Source data
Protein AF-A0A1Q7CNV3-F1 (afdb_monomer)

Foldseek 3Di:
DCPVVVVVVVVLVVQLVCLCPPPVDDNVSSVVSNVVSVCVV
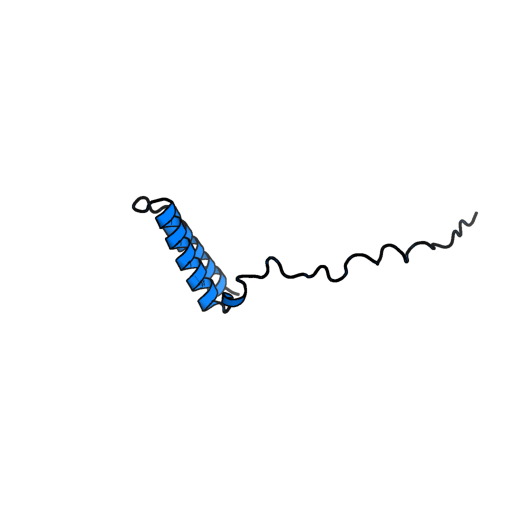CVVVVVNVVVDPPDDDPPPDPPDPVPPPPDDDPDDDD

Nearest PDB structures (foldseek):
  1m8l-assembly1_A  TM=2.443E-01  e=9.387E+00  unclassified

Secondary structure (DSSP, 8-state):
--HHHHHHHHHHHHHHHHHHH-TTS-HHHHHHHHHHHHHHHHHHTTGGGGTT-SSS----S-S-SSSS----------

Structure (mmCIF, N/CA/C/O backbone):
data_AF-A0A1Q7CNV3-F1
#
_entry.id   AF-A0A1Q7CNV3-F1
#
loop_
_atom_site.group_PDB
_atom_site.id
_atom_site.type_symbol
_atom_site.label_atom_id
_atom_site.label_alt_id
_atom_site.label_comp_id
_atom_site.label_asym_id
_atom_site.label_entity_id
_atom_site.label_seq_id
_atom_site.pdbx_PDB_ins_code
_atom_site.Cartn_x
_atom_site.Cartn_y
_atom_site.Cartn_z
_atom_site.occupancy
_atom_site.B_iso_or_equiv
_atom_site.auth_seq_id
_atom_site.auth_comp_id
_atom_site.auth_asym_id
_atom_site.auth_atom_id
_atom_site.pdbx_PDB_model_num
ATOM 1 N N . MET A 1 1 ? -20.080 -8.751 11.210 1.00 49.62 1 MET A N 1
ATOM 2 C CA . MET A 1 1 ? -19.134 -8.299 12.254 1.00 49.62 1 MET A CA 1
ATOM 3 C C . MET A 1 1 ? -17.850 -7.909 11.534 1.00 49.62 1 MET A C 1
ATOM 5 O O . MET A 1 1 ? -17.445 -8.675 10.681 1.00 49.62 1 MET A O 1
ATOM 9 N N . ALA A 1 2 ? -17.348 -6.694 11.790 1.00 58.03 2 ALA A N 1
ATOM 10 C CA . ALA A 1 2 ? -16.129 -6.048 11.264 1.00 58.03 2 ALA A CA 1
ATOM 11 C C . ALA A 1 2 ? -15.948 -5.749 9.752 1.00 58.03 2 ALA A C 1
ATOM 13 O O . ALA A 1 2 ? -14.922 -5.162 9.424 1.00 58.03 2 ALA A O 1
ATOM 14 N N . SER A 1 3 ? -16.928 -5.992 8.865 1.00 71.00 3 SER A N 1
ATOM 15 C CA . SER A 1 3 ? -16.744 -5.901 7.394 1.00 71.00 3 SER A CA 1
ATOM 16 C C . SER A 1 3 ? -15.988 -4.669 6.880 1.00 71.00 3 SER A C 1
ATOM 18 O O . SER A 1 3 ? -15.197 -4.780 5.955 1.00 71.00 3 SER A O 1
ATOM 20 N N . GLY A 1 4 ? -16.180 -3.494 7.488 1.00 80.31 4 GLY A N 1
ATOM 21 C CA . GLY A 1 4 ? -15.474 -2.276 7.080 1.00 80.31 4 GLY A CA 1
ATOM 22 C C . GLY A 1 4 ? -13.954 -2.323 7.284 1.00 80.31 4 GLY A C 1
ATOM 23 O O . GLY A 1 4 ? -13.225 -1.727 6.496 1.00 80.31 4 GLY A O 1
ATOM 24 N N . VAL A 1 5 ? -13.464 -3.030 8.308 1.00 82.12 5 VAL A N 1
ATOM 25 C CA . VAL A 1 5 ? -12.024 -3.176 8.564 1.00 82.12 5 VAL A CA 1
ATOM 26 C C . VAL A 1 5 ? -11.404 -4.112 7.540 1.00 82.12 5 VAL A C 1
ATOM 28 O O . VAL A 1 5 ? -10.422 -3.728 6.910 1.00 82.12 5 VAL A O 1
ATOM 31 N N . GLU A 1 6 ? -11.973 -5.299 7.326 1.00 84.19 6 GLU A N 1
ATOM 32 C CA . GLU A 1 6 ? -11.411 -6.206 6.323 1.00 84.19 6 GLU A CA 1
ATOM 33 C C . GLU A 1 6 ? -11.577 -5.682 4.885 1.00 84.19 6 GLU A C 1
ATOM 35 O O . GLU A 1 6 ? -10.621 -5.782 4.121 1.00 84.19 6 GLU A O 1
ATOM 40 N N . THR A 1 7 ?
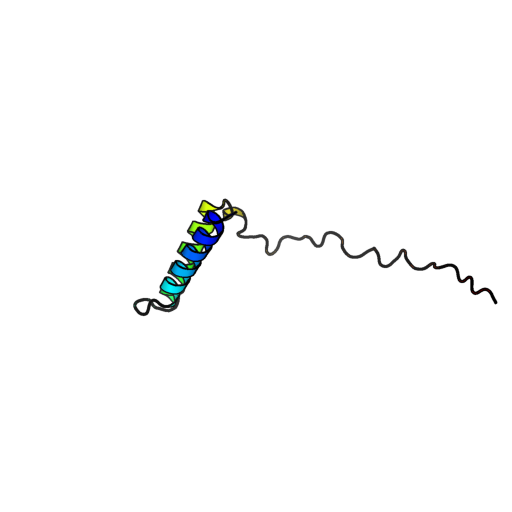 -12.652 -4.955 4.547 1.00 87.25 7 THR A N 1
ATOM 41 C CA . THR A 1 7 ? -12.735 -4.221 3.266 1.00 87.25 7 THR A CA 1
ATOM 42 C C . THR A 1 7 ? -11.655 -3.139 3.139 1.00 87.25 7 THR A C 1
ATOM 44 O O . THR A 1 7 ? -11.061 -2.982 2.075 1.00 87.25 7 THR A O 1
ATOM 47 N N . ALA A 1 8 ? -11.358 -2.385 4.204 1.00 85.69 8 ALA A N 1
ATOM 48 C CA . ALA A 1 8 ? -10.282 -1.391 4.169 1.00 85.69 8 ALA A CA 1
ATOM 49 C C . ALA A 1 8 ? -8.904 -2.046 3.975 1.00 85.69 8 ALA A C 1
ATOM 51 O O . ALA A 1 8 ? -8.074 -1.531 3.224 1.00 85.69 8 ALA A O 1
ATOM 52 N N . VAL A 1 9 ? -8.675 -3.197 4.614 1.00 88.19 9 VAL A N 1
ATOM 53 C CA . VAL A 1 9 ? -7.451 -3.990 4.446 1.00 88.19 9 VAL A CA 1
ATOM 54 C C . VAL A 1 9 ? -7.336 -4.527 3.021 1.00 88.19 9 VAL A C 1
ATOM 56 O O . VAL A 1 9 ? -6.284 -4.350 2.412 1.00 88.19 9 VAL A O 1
...
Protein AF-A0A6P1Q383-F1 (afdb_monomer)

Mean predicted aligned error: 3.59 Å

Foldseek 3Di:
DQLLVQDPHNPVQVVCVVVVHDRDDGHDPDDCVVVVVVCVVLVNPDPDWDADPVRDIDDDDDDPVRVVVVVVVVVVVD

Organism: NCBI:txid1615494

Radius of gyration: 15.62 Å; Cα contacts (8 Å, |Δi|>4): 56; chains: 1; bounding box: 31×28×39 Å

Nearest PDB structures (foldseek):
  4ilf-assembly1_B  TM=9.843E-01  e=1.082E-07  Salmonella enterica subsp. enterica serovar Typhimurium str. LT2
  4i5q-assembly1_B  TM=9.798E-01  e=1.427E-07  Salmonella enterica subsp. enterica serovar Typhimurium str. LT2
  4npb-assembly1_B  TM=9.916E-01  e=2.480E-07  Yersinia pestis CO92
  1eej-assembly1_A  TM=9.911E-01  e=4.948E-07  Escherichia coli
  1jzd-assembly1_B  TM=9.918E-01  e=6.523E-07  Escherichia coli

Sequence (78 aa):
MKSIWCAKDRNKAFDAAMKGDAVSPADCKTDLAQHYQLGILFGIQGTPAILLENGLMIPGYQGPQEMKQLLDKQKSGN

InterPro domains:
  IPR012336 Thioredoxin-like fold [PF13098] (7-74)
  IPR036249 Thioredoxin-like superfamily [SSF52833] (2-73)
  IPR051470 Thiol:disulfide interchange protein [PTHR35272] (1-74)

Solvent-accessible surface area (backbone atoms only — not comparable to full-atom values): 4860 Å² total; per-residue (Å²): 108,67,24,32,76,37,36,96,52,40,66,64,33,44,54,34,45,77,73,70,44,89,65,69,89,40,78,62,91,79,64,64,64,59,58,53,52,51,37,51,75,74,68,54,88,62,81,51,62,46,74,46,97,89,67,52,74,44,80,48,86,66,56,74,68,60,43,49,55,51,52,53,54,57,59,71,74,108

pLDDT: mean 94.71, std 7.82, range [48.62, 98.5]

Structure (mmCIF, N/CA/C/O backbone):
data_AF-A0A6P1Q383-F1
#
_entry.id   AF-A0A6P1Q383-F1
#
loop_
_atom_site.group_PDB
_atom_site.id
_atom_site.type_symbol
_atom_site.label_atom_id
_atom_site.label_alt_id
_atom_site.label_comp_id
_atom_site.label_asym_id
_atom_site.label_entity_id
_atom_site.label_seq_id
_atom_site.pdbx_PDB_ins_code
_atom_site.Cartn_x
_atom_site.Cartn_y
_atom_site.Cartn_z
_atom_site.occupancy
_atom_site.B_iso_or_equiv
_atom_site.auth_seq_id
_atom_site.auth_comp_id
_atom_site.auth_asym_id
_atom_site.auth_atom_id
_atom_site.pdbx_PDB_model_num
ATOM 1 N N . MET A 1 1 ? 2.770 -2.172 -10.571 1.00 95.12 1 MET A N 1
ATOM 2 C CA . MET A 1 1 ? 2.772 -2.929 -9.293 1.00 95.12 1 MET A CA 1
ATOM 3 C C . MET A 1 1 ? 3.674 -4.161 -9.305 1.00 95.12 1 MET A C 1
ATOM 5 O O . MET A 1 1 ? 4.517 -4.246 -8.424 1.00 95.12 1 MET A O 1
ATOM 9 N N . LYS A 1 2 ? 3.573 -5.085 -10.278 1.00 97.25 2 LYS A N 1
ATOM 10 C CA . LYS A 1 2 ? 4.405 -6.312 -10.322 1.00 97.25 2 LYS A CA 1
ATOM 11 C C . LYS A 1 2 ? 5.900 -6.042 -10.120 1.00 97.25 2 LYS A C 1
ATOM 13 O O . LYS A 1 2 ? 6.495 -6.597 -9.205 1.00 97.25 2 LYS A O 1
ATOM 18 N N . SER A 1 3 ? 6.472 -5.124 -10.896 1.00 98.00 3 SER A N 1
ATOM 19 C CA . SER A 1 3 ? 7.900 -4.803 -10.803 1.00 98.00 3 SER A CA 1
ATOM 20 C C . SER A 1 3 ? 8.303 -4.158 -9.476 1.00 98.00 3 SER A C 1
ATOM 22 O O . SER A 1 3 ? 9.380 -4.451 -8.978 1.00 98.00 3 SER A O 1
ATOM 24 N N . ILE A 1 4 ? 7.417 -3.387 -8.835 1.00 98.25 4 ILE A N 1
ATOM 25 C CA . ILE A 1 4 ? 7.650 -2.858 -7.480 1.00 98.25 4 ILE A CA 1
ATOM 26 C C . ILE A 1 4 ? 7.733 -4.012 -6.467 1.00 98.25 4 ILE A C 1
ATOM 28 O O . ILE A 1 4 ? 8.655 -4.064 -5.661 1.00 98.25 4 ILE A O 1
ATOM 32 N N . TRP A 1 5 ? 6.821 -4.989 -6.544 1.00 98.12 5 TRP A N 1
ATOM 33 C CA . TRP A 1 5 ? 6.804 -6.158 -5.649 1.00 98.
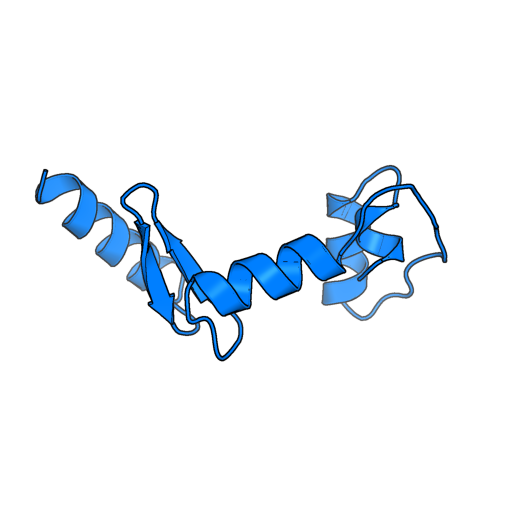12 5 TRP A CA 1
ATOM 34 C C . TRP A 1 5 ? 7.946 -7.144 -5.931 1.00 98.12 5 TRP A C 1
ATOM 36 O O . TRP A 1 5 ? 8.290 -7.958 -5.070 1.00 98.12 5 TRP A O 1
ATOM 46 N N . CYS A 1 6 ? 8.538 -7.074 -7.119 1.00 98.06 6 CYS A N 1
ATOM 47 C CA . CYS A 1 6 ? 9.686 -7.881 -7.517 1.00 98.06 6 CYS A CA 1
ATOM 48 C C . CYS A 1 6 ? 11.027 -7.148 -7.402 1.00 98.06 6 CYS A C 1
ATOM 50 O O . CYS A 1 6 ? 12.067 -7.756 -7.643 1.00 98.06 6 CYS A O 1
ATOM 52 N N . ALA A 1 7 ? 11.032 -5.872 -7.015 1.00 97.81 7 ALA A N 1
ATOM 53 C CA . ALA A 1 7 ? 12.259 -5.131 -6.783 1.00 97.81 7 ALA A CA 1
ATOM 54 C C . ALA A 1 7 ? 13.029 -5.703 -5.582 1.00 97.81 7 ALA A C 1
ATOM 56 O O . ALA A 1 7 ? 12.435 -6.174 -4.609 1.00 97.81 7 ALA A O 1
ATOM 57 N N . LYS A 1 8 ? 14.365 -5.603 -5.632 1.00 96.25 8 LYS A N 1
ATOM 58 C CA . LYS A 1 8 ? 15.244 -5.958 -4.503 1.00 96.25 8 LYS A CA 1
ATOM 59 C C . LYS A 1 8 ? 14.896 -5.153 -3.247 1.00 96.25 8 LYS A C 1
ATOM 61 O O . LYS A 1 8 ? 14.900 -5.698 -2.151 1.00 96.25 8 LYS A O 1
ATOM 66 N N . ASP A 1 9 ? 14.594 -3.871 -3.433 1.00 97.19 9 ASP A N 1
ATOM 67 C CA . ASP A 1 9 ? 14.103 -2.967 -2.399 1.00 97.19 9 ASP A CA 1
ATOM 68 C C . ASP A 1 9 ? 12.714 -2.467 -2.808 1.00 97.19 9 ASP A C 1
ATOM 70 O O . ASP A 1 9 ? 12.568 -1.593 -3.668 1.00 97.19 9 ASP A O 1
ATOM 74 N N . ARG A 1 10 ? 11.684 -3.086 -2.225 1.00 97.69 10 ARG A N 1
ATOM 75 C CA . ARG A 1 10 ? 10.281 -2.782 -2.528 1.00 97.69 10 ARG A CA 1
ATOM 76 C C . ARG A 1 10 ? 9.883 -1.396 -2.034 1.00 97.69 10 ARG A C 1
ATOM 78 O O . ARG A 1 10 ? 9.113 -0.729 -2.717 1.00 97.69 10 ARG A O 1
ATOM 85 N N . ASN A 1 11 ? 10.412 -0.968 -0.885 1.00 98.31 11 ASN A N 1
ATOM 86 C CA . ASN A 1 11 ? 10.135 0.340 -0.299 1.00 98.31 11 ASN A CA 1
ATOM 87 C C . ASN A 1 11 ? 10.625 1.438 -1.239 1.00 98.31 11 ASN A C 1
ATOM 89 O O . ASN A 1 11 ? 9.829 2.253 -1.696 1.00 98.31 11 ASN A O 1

▸ The problem
Look over the records. Copy the lines that include the word "serovar".

▸ Response to the task
  4ilf-assembly1_B  TM=9.843E-01  e=1.082E-07  Salmonella enterica subsp. enterica serovar Typhimurium str. LT2
  4i5q-assembly1_B  TM=9.798E-01  e=1.427E-07  Salmonella enterica subsp. enterica serovar Typhimurium str. LT2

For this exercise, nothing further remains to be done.